The Author to Her Book

While we always warn you Shmoopers not to confuse the speaker with the poet him- or herself, we can say at least that we’re dealing with a female author. That’s who the speaker of this poem is, in two words. And she’s not just any old author, but a poetess who knows a thing or two about the trials and tribulations of writing. While she’s a little on the self-deprecating side (all that business about “defects” and feeble brains and irksomeness), she clearly knows how hard it is to write (it’s like raising a child, in her apt metaphor) and what a huge pain revision can be. About halfway through the poem, for example, she compares revising her poems to attempting to wash the face of her child. No matter how hard she tries, however, she just can’t get the dirt off—just can’t get the poems fixed up in a way she likes.

This speaker isn’t any old woman, but a smart, seventeenth-century lady (actually, kind of a lot like Anne Bradstreet when you think about it). While she complains about not being good enough, the fact of the matter is she is good enough.

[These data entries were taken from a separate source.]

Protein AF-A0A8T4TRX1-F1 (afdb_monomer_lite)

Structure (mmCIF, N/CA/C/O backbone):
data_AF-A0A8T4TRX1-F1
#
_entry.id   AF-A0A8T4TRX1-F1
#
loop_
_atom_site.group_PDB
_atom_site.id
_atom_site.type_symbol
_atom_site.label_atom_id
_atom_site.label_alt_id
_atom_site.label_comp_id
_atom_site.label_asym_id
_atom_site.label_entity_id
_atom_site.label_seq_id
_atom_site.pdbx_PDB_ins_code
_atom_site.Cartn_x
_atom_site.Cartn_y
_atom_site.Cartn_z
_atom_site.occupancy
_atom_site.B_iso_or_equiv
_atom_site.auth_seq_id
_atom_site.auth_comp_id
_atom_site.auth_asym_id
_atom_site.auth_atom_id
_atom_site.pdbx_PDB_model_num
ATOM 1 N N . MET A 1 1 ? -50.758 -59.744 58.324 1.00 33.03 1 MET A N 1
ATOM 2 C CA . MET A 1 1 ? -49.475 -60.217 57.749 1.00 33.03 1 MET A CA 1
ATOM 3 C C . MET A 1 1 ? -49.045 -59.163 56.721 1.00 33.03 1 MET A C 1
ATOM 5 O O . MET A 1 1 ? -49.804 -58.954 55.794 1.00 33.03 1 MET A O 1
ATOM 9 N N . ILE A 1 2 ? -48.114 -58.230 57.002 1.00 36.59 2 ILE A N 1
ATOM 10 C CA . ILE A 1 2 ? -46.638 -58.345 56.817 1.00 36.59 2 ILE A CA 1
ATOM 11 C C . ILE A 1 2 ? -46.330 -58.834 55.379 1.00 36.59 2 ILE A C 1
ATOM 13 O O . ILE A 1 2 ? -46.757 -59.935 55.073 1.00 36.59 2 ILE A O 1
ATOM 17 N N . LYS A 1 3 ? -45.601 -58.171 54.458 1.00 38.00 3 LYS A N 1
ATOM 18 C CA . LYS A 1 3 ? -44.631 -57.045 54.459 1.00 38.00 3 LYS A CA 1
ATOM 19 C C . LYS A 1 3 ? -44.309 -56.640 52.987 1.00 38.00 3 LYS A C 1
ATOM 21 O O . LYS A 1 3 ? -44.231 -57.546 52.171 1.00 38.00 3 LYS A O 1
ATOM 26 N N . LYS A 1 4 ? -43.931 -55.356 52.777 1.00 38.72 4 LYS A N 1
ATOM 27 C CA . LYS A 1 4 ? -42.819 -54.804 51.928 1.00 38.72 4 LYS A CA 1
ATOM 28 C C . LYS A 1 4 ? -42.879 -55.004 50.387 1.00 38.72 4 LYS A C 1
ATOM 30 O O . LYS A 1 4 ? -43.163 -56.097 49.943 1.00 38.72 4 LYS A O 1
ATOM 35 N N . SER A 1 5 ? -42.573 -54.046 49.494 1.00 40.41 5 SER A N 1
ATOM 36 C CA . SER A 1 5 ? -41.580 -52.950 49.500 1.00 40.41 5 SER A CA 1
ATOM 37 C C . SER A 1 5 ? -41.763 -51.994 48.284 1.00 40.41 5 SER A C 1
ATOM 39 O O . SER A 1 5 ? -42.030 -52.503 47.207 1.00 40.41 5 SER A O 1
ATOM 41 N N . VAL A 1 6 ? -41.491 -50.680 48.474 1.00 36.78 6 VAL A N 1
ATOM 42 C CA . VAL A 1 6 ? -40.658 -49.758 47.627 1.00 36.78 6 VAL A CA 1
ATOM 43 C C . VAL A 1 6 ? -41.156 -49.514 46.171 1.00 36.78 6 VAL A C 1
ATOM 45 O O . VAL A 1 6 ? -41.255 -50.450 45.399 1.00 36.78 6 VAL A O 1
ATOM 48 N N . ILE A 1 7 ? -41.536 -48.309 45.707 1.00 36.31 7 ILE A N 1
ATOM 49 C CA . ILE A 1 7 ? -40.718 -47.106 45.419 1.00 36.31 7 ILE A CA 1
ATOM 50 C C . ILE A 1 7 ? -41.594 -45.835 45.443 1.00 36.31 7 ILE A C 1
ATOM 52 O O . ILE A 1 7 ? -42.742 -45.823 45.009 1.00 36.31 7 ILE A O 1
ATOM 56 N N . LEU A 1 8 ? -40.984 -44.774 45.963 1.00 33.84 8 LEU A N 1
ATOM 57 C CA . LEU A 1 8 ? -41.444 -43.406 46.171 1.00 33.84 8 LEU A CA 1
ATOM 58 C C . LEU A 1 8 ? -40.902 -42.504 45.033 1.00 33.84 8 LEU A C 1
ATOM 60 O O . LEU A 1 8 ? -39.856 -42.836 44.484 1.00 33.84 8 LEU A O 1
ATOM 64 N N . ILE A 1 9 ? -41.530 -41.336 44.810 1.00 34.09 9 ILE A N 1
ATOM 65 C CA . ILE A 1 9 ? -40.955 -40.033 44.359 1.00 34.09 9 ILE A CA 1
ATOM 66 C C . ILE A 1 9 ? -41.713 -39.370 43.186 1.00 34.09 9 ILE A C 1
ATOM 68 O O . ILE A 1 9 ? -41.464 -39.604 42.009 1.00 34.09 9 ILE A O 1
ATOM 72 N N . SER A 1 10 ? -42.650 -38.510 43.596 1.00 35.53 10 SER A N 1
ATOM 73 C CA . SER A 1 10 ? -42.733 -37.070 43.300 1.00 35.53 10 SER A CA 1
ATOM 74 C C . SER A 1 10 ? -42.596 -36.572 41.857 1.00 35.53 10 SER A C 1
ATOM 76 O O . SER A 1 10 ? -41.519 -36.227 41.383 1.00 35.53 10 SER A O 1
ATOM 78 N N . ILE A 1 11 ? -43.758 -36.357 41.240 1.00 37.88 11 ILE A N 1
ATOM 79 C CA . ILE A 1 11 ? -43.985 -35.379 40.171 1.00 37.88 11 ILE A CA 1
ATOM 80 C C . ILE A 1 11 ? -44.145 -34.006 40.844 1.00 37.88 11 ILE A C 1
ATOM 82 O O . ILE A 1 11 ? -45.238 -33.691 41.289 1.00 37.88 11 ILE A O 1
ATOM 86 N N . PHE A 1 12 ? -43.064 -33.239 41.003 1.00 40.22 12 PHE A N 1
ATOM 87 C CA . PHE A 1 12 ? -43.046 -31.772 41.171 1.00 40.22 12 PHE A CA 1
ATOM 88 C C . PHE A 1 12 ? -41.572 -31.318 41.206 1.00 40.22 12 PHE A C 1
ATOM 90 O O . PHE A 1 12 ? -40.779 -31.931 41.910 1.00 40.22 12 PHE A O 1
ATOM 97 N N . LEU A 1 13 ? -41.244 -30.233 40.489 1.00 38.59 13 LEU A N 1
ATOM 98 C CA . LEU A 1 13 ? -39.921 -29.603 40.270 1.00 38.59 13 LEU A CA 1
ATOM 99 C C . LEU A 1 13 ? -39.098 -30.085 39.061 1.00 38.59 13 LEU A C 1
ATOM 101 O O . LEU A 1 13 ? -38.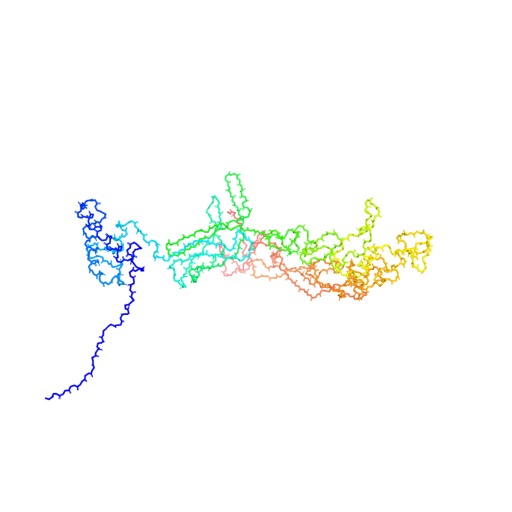154 -30.858 39.173 1.00 38.59 13 LEU A O 1
ATOM 105 N N . LEU A 1 14 ? -39.390 -29.471 37.914 1.00 35.41 14 LEU A N 1
ATOM 106 C CA . LEU A 1 14 ? -38.436 -29.243 36.824 1.00 35.41 14 LEU A CA 1
ATOM 107 C C . LEU A 1 14 ? -38.510 -27.762 36.401 1.00 35.41 14 LEU A C 1
ATOM 109 O O . LEU A 1 14 ? -38.813 -27.419 35.266 1.00 35.41 14 LEU A O 1
ATOM 113 N N . LEU A 1 15 ? -38.264 -26.873 37.366 1.00 39.19 15 LEU A N 1
ATOM 114 C CA . LEU A 1 15 ? -37.699 -25.551 37.104 1.00 39.19 15 LEU A CA 1
ATOM 115 C C . LEU A 1 15 ? -36.245 -25.655 37.551 1.00 39.19 15 LEU A C 1
ATOM 117 O O . LEU A 1 15 ? -35.974 -25.859 38.734 1.00 39.19 15 LEU A O 1
ATOM 121 N N . GLY A 1 16 ? -35.320 -25.620 36.595 1.00 35.31 16 GLY A N 1
ATOM 122 C CA . GLY A 1 16 ? -33.898 -25.570 36.894 1.00 35.31 16 GLY A CA 1
ATOM 123 C C . GLY A 1 16 ? -33.612 -24.316 37.709 1.00 35.31 16 GLY A C 1
ATOM 124 O O . GLY A 1 16 ? -33.693 -23.209 37.184 1.00 35.31 16 GLY A O 1
ATOM 125 N N . PHE A 1 17 ? -33.290 -24.485 38.990 1.00 40.03 17 PHE A N 1
ATOM 126 C CA . PHE A 1 17 ? -32.646 -23.433 39.759 1.00 40.03 17 PHE A CA 1
ATOM 127 C C . PHE A 1 17 ? -31.260 -23.238 39.151 1.00 40.03 17 PHE A C 1
ATOM 129 O O . PHE A 1 17 ? -30.338 -24.007 39.422 1.00 40.03 17 PHE A O 1
ATOM 136 N N . ALA A 1 18 ? -31.122 -22.232 38.288 1.00 43.31 18 ALA A N 1
ATOM 137 C CA . ALA A 1 18 ? -29.824 -21.633 38.051 1.00 43.31 18 ALA A CA 1
ATOM 138 C C . ALA A 1 18 ? -29.285 -21.235 39.430 1.00 43.31 18 ALA A C 1
ATOM 140 O O . ALA A 1 18 ? -29.932 -20.484 40.157 1.00 43.31 18 ALA A O 1
ATOM 141 N N . SER A 1 19 ? -28.159 -21.810 39.837 1.00 47.22 19 SER A N 1
ATOM 142 C CA . SER A 1 19 ? -27.478 -21.405 41.061 1.00 47.22 19 SER A CA 1
ATOM 143 C C . SER A 1 19 ? -27.087 -19.934 40.917 1.00 47.22 19 SER A C 1
ATOM 145 O O . SER A 1 19 ? -26.165 -19.615 40.165 1.00 47.22 19 SER A O 1
ATOM 147 N N . VAL A 1 20 ? -27.821 -19.041 41.580 1.00 56.41 20 VAL A N 1
ATOM 148 C CA . VAL A 1 20 ? -27.497 -17.613 41.645 1.00 56.41 20 VAL A CA 1
ATOM 149 C C . VAL A 1 20 ? -26.317 -17.481 42.594 1.00 56.41 20 VAL A C 1
ATOM 151 O O . VAL A 1 20 ? -26.442 -17.817 43.766 1.00 56.41 20 VAL A O 1
ATOM 154 N N . ASN A 1 21 ? -25.158 -17.078 42.079 1.00 64.38 21 ASN A N 1
ATOM 155 C CA . ASN A 1 21 ? -23.968 -16.870 42.895 1.00 64.38 21 ASN A CA 1
ATOM 156 C C . ASN A 1 21 ? -23.959 -15.419 43.386 1.00 64.38 21 ASN A C 1
ATOM 158 O O . ASN A 1 21 ? -23.945 -14.506 42.557 1.00 64.38 21 ASN A O 1
ATOM 162 N N . ALA A 1 22 ? -23.936 -15.207 44.703 1.00 62.53 22 ALA A N 1
ATOM 163 C CA . ALA A 1 22 ? -23.881 -13.868 45.297 1.00 62.53 22 ALA A CA 1
ATOM 164 C C . ALA A 1 22 ? -22.719 -13.030 44.744 1.00 62.53 22 ALA A C 1
ATOM 166 O O . ALA A 1 22 ? -22.900 -11.848 44.461 1.00 62.53 22 ALA A O 1
ATOM 167 N N . ALA A 1 23 ? -21.583 -13.672 44.442 1.00 61.03 23 ALA A N 1
ATOM 168 C CA . ALA A 1 23 ? -20.410 -13.017 43.865 1.00 61.03 23 ALA A CA 1
ATOM 169 C C . ALA A 1 23 ? -20.624 -12.423 42.456 1.00 61.03 23 ALA A C 1
ATOM 171 O O . ALA A 1 23 ? -19.786 -11.681 41.952 1.00 61.03 23 ALA A O 1
ATOM 172 N N . LEU A 1 24 ? -21.722 -12.783 41.783 1.00 63.50 24 LEU A N 1
ATOM 173 C CA . LEU A 1 24 ? -22.059 -12.322 40.433 1.00 63.50 24 LEU A CA 1
ATOM 174 C C . LEU A 1 24 ? -23.261 -11.367 40.398 1.00 63.50 24 LEU A C 1
ATOM 176 O O . LEU A 1 24 ? -23.573 -10.852 39.327 1.00 63.50 24 LEU A O 1
ATOM 180 N N . ASN A 1 25 ? -23.958 -11.156 41.517 1.00 76.31 25 ASN A N 1
ATOM 181 C CA . ASN A 1 25 ? -25.248 -10.451 41.537 1.00 76.31 25 ASN A CA 1
ATOM 182 C C . ASN A 1 25 ? -25.399 -9.452 42.702 1.00 76.31 25 ASN A C 1
ATOM 184 O O . ASN A 1 25 ? -26.295 -8.612 42.679 1.00 76.31 25 ASN A O 1
ATOM 188 N N . CYS A 1 26 ? -24.521 -9.501 43.703 1.00 81.12 26 CYS A N 1
ATOM 189 C CA . CYS A 1 26 ? -24.424 -8.488 44.750 1.00 81.12 26 CYS A CA 1
ATOM 190 C C . CYS A 1 26 ? -23.313 -7.474 44.426 1.00 81.12 26 CYS A C 1
ATOM 192 O O . CYS A 1 26 ? -22.350 -7.849 43.753 1.00 81.12 26 CYS A O 1
ATOM 194 N N . PRO A 1 27 ? -23.432 -6.205 44.869 1.00 78.12 27 PRO A N 1
ATOM 195 C CA . PRO A 1 27 ? -22.380 -5.207 44.681 1.00 78.12 27 PRO A CA 1
ATOM 196 C C . PRO A 1 27 ? -21.002 -5.674 45.183 1.00 78.12 27 PRO A C 1
ATOM 198 O O . PRO A 1 27 ? -20.946 -6.375 46.190 1.00 78.12 27 PRO A O 1
ATOM 201 N N . ARG A 1 28 ? -19.897 -5.256 44.545 1.00 72.31 28 ARG A N 1
ATOM 202 C CA . ARG A 1 28 ? -18.504 -5.690 44.839 1.00 72.31 28 ARG A CA 1
ATOM 203 C C . ARG A 1 28 ? -18.017 -5.502 46.272 1.00 72.31 28 ARG A C 1
ATOM 205 O O . ARG A 1 28 ? -17.021 -6.091 46.639 1.00 72.31 28 ARG A O 1
ATOM 212 N N . ASN A 1 29 ? -18.640 -4.619 47.038 1.00 75.19 29 ASN A N 1
ATOM 213 C CA . ASN A 1 29 ? -18.346 -4.411 48.459 1.00 75.19 29 ASN A CA 1
ATOM 214 C C . ASN A 1 29 ? -19.278 -5.227 49.370 1.00 75.19 29 ASN A C 1
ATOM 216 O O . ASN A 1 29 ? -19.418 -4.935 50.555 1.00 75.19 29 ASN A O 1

Her command of form and meter alone shows that she knows a thing or two about poetry. (Head over to “Form and Meter” for more on that one.)

Not only does she know a thing or two about poetry, she’s familiar with the western literary tradition more generally. Remember all that business about not being good enough? While she may really feel poorly about her work, that stuff about being no good is, or rather was, a popular literary convention, which means lots of other famous writers used to do it in their work.

If the speaker is smart, she’s also a little bold. While at first she seems kind of modest about presenting her work to the public (she’s not happy with her friends for stealing it, remember), near the end she kind of changes her mind and basically says she sold it because she needed the money. Oh, and she also tells the book to say it has no father.

Woah! Wait a second. Think about this. In the seventeenth century, a woman with a child and no father anywhere in sight was a BIG DEAL. That could get you in serious trouble. Granted, the speaker isn’t being literal when she says that, but to claim that kind of self-sufficiency (“I’m smart and wrote all these poems with no male help or input whatsoever”) would have been pretty brave. Heck, it’d be pretty brave now, come to think about it. Women who talked too much, and too boldly, didn’t always have it so good in seventeenth-century America. Just read about Bradstreet’s contemporary Anne Hutchinson to see what we mean.